In data_load.py in the load_data function I replaced everything between if mode=="train": and else: # synthesize on unseen test text. with the following:

        # Parse
        fpaths, text_lengths, texts = [], [], []
        transcript = os.path.join(hp.data, 'transcript.csv')
        lines = codecs.open(transcript, 'r', 'utf-8').readlines()
        for line in lines:
            fname, text = line.strip().split("|")

            fpath = os.path.join(hp.data, "wavs", fname)
            fpaths.append(fpath)

            text = text_normalize(text) + "E"  # E: EOS
            text = [char2idx[char] for char in text]
            text_lengths.append(len(text))
            texts.append(np.array(text, np.int32).tostring())

        return fpaths, text_lengths, texts

This makes it read transcript.csv with the correct format.

In hyperparams.py I commented out data = "/data/private/voice/LJSpeech-1.0" and added data = "train/phoebe".

I had to fix a bug as explained here: https://github.com/Kyubyong/dc_tts/issues/11#issuecomment-394698487

Then I was ready to run the preprocessing step: python prepo.py. This results in two new directories: mags and mels. They each have one file per training set wav file.

Finally time for training. There are two parts, one per model. They can apparently be run independently and possibly simultaneously, but when I tried that I ran out of RAM. Part 1 is kicked off with python train.py 1. For me this complained a bit about lack of RAM on the GPU but continued anyway. I let it run for a couple of hours then hit ctrl-C to stop it.

When I tried to to run part 2 with python train.py 2 it ran out of GPU RAM pretty quickly and gave up.
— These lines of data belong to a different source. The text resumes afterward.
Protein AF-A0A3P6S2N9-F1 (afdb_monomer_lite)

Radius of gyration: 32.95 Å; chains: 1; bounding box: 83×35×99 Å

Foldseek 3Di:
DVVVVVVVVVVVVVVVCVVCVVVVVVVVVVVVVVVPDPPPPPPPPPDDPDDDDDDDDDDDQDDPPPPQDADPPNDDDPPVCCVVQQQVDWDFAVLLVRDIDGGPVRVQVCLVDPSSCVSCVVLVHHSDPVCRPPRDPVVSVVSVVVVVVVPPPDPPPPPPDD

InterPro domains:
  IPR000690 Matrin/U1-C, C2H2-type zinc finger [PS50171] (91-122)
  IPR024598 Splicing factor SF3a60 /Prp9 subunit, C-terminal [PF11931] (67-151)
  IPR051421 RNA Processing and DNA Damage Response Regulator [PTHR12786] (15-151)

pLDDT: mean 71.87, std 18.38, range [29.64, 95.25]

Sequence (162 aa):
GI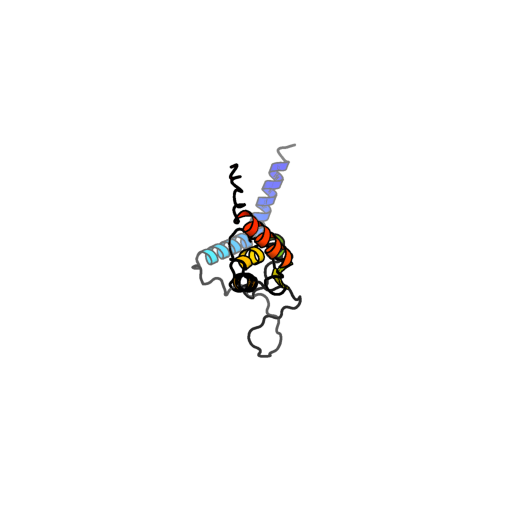CEFENVSSISFYSIGNLLGEERDATRENVERKQARAAGENEDDEEEPQVESDEEEDDGVPYNPKNLPLGWDGKPIPYWLYKLHGLNISYSCEICGNQIYKGPKAFQKHFNEWRHSHGMRCLGIPNTAHFANITHIKDALDLWNKIKGEKVPQPLLRNFSS

Structure (mmCIF, N/CA/C/O backbone):
data_AF-A0A3P6S2N9-F1
#
_entry.id   AF-A0A3P6S2N9-F1
#
loop_
_atom_site.group_PDB
_atom_site.id
_atom_site.type_symbol
_atom_site.label_atom_id
_atom_site.label_alt_id
_atom_site.label_comp_id
_atom_site.label_asym_id
_atom_site.label_entity_id
_atom_site.label_seq_id
_atom_site.pdbx_PDB_ins_code
_atom_site.Cartn_x
_atom_site.Cartn_y
_atom_site.Cartn_z
_atom_site.occupancy
_atom_site.B_iso_or_equiv
_atom_site.auth_seq_id
_atom_site.auth_comp_id
_atom_site.auth_asym_id
_atom_site.auth_atom_id
_atom_site.pdbx_PDB_model_num
ATOM 1 N N . GLY A 1 1 ? 63.712 -18.920 -15.371 1.00 49.91 1 GLY A N 1
ATOM 2 C CA . GLY A 1 1 ? 62.622 -18.997 -16.359 1.00 49.91 1 GLY A CA 1
ATOM 3 C C . GLY A 1 1 ? 61.343 -18.329 -15.887 1.00 49.91 1 GLY A C 1
ATOM 4 O O . GLY A 1 1 ? 60.299 -18.937 -16.032 1.00 49.91 1 GLY A O 1
ATOM 5 N N . ILE A 1 2 ? 61.406 -17.109 -15.335 1.00 53.09 2 ILE A N 1
ATOM 6 C CA . ILE A 1 2 ? 60.205 -16.314 -14.992 1.00 53.09 2 ILE A CA 1
ATOM 7 C C . ILE A 1 2 ? 60.110 -15.094 -15.933 1.00 53.09 2 ILE A C 1
ATOM 9 O O . ILE A 1 2 ? 59.025 -14.761 -16.388 1.00 53.09 2 ILE A O 1
ATOM 13 N N . CYS A 1 3 ? 61.248 -14.528 -16.365 1.00 44.62 3 CYS A N 1
ATOM 14 C CA . CYS A 1 3 ? 61.282 -13.412 -17.324 1.00 44.62 3 CYS A CA 1
ATOM 15 C C . CYS A 1 3 ? 60.869 -13.759 -18.771 1.00 44.62 3 CYS A C 1
ATOM 17 O O . CYS A 1 3 ? 60.630 -12.852 -19.560 1.00 44.62 3 CYS A O 1
ATOM 19 N N . GLU A 1 4 ? 60.796 -15.038 -19.157 1.00 49.84 4 GLU A N 1
ATOM 20 C CA . GLU A 1 4 ? 60.398 -15.428 -20.525 1.00 49.84 4 GLU A CA 1
ATOM 21 C C . GLU A 1 4 ? 58.872 -15.499 -20.702 1.00 49.84 4 GLU A C 1
ATOM 23 O O . GLU A 1 4 ? 58.376 -15.285 -21.803 1.00 49.84 4 GLU A O 1
ATOM 28 N N . PHE A 1 5 ? 58.107 -15.731 -19.627 1.00 50.44 5 PHE A N 1
ATOM 29 C CA . PHE A 1 5 ? 56.651 -15.915 -19.703 1.00 50.44 5 PHE A CA 1
ATOM 30 C C . PHE A 1 5 ? 55.875 -14.592 -19.847 1.00 50.44 5 PHE A C 1
ATOM 32 O O . PHE A 1 5 ? 54.892 -14.532 -20.586 1.00 50.44 5 PHE A O 1
ATOM 39 N N . GLU A 1 6 ? 56.331 -13.508 -19.208 1.00 51.69 6 GLU A N 1
ATOM 40 C CA . GLU A 1 6 ? 55.708 -12.174 -19.334 1.00 51.69 6 GLU A CA 1
ATOM 41 C C . GLU A 1 6 ? 55.908 -11.558 -20.730 1.00 51.69 6 GLU A C 1
ATOM 43 O O . GLU A 1 6 ? 55.079 -10.782 -21.216 1.00 51.69 6 GLU A O 1
ATOM 48 N N . ASN A 1 7 ? 56.987 -11.952 -21.410 1.00 51.53 7 ASN A N 1
ATOM 49 C CA . ASN A 1 7 ? 57.341 -11.437 -22.727 1.00 51.53 7 ASN A CA 1
ATOM 50 C C . ASN A 1 7 ? 56.448 -12.035 -23.829 1.00 51.53 7 ASN A C 1
ATOM 52 O O . ASN A 1 7 ? 56.005 -11.322 -24.724 1.00 51.53 7 ASN A O 1
ATOM 56 N N . VAL A 1 8 ? 56.089 -13.321 -23.727 1.00 57.22 8 VAL A N 1
ATOM 57 C CA . VAL A 1 8 ? 55.229 -14.006 -24.714 1.00 57.22 8 VAL A CA 1
ATOM 58 C C . VAL A 1 8 ? 53.796 -13.459 -24.712 1.00 57.22 8 VAL A C 1
ATOM 60 O O . VAL A 1 8 ? 53.206 -13.289 -25.778 1.00 57.22 8 VAL A O 1
ATOM 63 N N . SER A 1 9 ? 53.241 -13.128 -23.540 1.00 58.75 9 SER A N 1
ATOM 64 C CA . SER A 1 9 ? 51.882 -12.567 -23.428 1.00 58.75 9 SER A CA 1
ATOM 65 C C . SER A 1 9 ? 51.785 -11.163 -24.038 1.00 58.75 9 SER A C 1
ATOM 67 O O . SER A 1 9 ? 50.857 -10.861 -24.789 1.00 58.75 9 SER A O 1
ATOM 69 N N . SER A 1 10 ? 52.805 -10.331 -23.803 1.00 58.09 10 SER A N 1
ATOM 70 C CA . SER A 1 10 ? 52.904 -8.999 -24.408 1.00 58.09 10 SER A CA 1
ATOM 71 C C . SER A 1 10 ? 53.069 -9.092 -25.929 1.00 58.09 10 SER A C 1
ATOM 73 O O . SER A 1 10 ? 52.330 -8.442 -26.664 1.00 58.09 10 SER A O 1
ATOM 75 N N . ILE A 1 11 ? 53.963 -9.958 -26.423 1.00 61.09 11 ILE A N 1
ATOM 76 C CA . ILE A 1 11 ? 54.175 -10.176 -27.865 1.00 61.09 11 ILE A CA 1
ATOM 77 C C . ILE A 1 11 ? 52.889 -10.661 -28.556 1.00 61.09 11 ILE A C 1
ATOM 79 O O . ILE A 1 11 ? 52.582 -10.204 -29.655 1.00 61.09 11 ILE A O 1
ATOM 83 N N . SER A 1 12 ? 52.109 -11.529 -27.903 1.00 66.06 12 SER A N 1
ATOM 84 C CA . SER A 1 12 ? 50.828 -12.028 -28.420 1.00 66.06 12 SER A CA 1
ATOM 85 C C . SER A 1 12 ? 49.791 -10.911 -28.580 1.00 66.06 12 SER A C 1
ATOM 87 O O . SER A 1 12 ? 49.185 -10.774 -29.643 1.00 66.06 12 SER A O 1
ATOM 89 N N . PHE A 1 13 ? 49.646 -10.043 -27.574 1.00 71.44 13 PHE A N 1
ATOM 90 C CA . PHE A 1 13 ? 48.728 -8.905 -27.649 1.00 71.44 13 PHE A CA 1
ATOM 91 C C . PHE A 1 13 ? 49.135 -7.900 -28.736 1.00 71.44 13 PHE A C 1
ATOM 93 O O . PHE A 1 13 ? 48.290 -7.455 -29.511 1.00 71.44 13 PHE A O 1
ATOM 100 N N . TYR A 1 14 ? 50.431 -7.586 -28.850 1.00 74.31 14 TYR A N 1
ATOM 101 C CA . TYR A 1 14 ? 50.942 -6.722 -29.920 1.00 74.31 14 TYR A CA 1
ATOM 102 C C . TYR A 1 14 ? 50.750 -7.344 -31.310 1.00 74.31 14 TYR A C 1
ATOM 104 O O . TYR A 1 14 ? 50.405 -6.638 -32.255 1.00 74.31 14 TYR A O 1
ATOM 112 N N . SER A 1 15 ? 50.938 -8.658 -31.451 1.00 76.38 15 SER A N 1
ATOM 113 C CA . SER A 1 15 ? 50.739 -9.366 -32.719 1.00 76.38 15 SER A CA 1
ATOM 114 C C . SER A 1 15 ? 49.275 -9.336 -33.160 1.00 76.38 15 SER A C 1
ATOM 116 O O . SER A 1 15 ? 48.986 -8.948 -34.291 1.00 76.38 15 SER A O 1
ATOM 118 N N . ILE A 1 16 ? 48.350 -9.649 -32.250 1.00 80.25 16 ILE A N 1
ATOM 119 C CA . ILE A 1 16 ? 46.904 -9.615 -32.508 1.00 80.25 16 ILE A CA 1
ATOM 120 C C . ILE A 1 16 ? 46.436 -8.180 -32.789 1.00 80.25 16 ILE A C 1
ATOM 122 O O . ILE A 1 16 ? 45.674 -7.955 -33.725 1.00 80.25 16 ILE A O 1
ATOM 126 N N . GLY A 1 17 ? 46.937 -7.196 -32.037 1.00 77.31 17 GLY A N 1
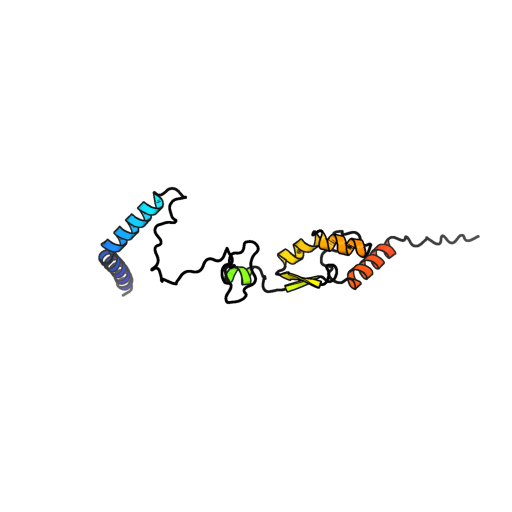ATOM 127 C CA . GLY A 1 17 ? 46.614 -5.783 -32.241 1.00 77.31 17 GLY A CA 1
ATOM 128 C C . GLY A 1 17 ? 47.101 -5.218 -33.579 1.00 77.31 17 GLY A C 1
ATOM 129 O O . GLY A 1 17 ? 46.467 -4.312 -34.109 1.00 77.31 17 GLY A O 1
ATOM 130 N N . ASN A 1 18 ? 48.191 -5.756 -34.137 1.00 79.50 18 ASN A N 1
ATOM 131 C CA . ASN A 1 18 ? 48.661 -5.406 -35.479 1.00 79.50 18 ASN A CA 1
ATOM 132 C C . ASN A 1 18 ? 47.857 -6.120 -36.577 1.00 79.50 18 ASN A C 1
ATOM 134 O O . ASN A 1 18 ? 47.528 -5.500 -37.582 1.00 79.50 18 ASN A O 1
ATOM 138 N N . LEU A 1 19 ? 47.512 -7.398 -36.380 1.00 84.62 19 LEU A N 1
ATOM 139 C CA . LEU A 1 19 ? 46.675 -8.173 -37.308 1.00 84.62 19 LEU A CA 1
ATO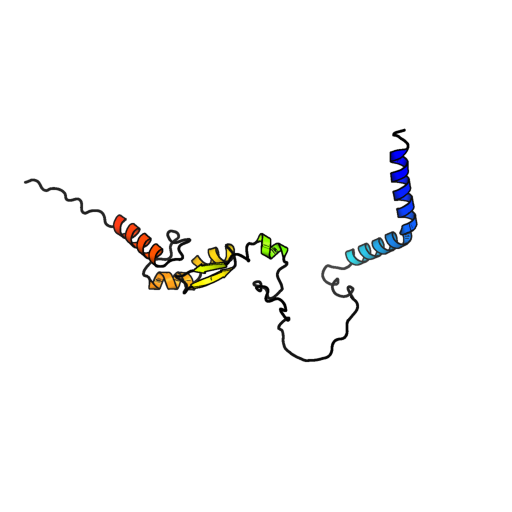M 140 C C . LEU A 1 19 ? 45.268 -7.584 -37.463 1.00 84.62 19 LEU A C 1
ATOM 142 O O . LEU A 1 19 ? 44.711 -7.613 -38.553 1.00 84.62 19 LEU A O 1
ATOM 146 N N . LEU A 1 20 ? 44.713 -7.033 -36.383 1.00 83.62 20 LEU A N 1
ATOM 147 C CA . LEU A 1 20 ? 43.399 -6.386 -36.357 1.00 83.62 20 LEU A CA 1
ATOM 148 C C . LEU A 1 20 ? 43.495 -4.857 -36.475 1.00 83.62 20 LEU A C 1
ATOM 150 O O . LEU A 1 20 ? 42.565 -4.156 -36.083 1.00 83.62 20 LEU A O 1
ATOM 154 N N . GLY A 1 21 ? 44.619 -4.326 -36.968 1.00 83.81 21 GLY A N 1
ATOM 155 C CA . GLY A 1 21 ? 44.856 -2.882 -37.046 1.00 83.81 21 GLY A CA 1
ATOM 156 C C . GLY A 1 21 ? 43.790 -2.148 -37.861 1.00 83.81 21 GLY A C 1
ATOM 157 O O . GLY A 1 21 ? 43.244 -1.158 -37.385 1.00 83.81 21 GLY A O 1
ATOM 158 N N . GLU A 1 22 ? 43.434 -2.684 -39.031 1.00 84.38 22 GLU A N 1
ATOM 159 C CA . GLU A 1 22 ? 42.414 -2.104 -39.917 1.00 84.38 22 GLU A CA 1
ATOM 160 C C . GLU A 1 22 ? 41.029 -2.070 -39.253 1.00 84.38 22 GLU A C 1
ATOM 162 O O . GLU A 1 22 ? 40.386 -1.024 -39.216 1.00 84.38 22 GLU A O 1
ATOM 167 N N . GLU A 1 23 ? 40.604 -3.179 -38.639 1.00 84.06 23 GLU A N 1
ATOM 168 C CA . GLU A 1 23 ? 39.310 -3.273 -37.949 1.00 84.06 23 GLU A CA 1
ATOM 169 C C . GLU A 1 23 ? 39.258 -2.372 -36.705 1.00 84.06 23 GLU A C 1
ATOM 171 O O . GLU A 1 23 ? 38.240 -1.747 -36.397 1.00 84.06 23 GLU A O 1
ATOM 176 N N . ARG A 1 24 ? 40.382 -2.258 -35.986 1.00 84.69 24 ARG A N 1
ATOM 177 C CA . ARG A 1 24 ? 40.515 -1.375 -34.823 1.00 84.69 24 ARG A CA 1
ATOM 178 C C . ARG A 1 24 ? 40.396 0.089 -35.228 1.00 84.69 24 ARG A C 1
ATOM 180 O O . ARG A 1 24 ? 39.720 0.851 -34.537 1.00 84.69 24 ARG A O 1
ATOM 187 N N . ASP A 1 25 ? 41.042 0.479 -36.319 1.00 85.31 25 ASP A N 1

To make it fall back to CPU I added the following two lines near the start of train.py, just before the rest of the imports:

import os
os.environ["CUDA_VISIBLE_DEVICES"]="-1"

The CPU is much slower to I let it run overnight, then stopped it again using ctrl-C. Note that this also stops train.py 1 and synthesize.py from using the GPU, so comment out the second line to speed those up again.

I was then able to produce WAVs by running synthesize.py. I slightly modified data_load.py to load its sentences one per line from a simple text file.

The results clearly sound like her, but are quite difficult to understand. Possibly I should have selected clearer sounding samples with less range of intonation for the training set.

I will put some example outputs here when I work out how.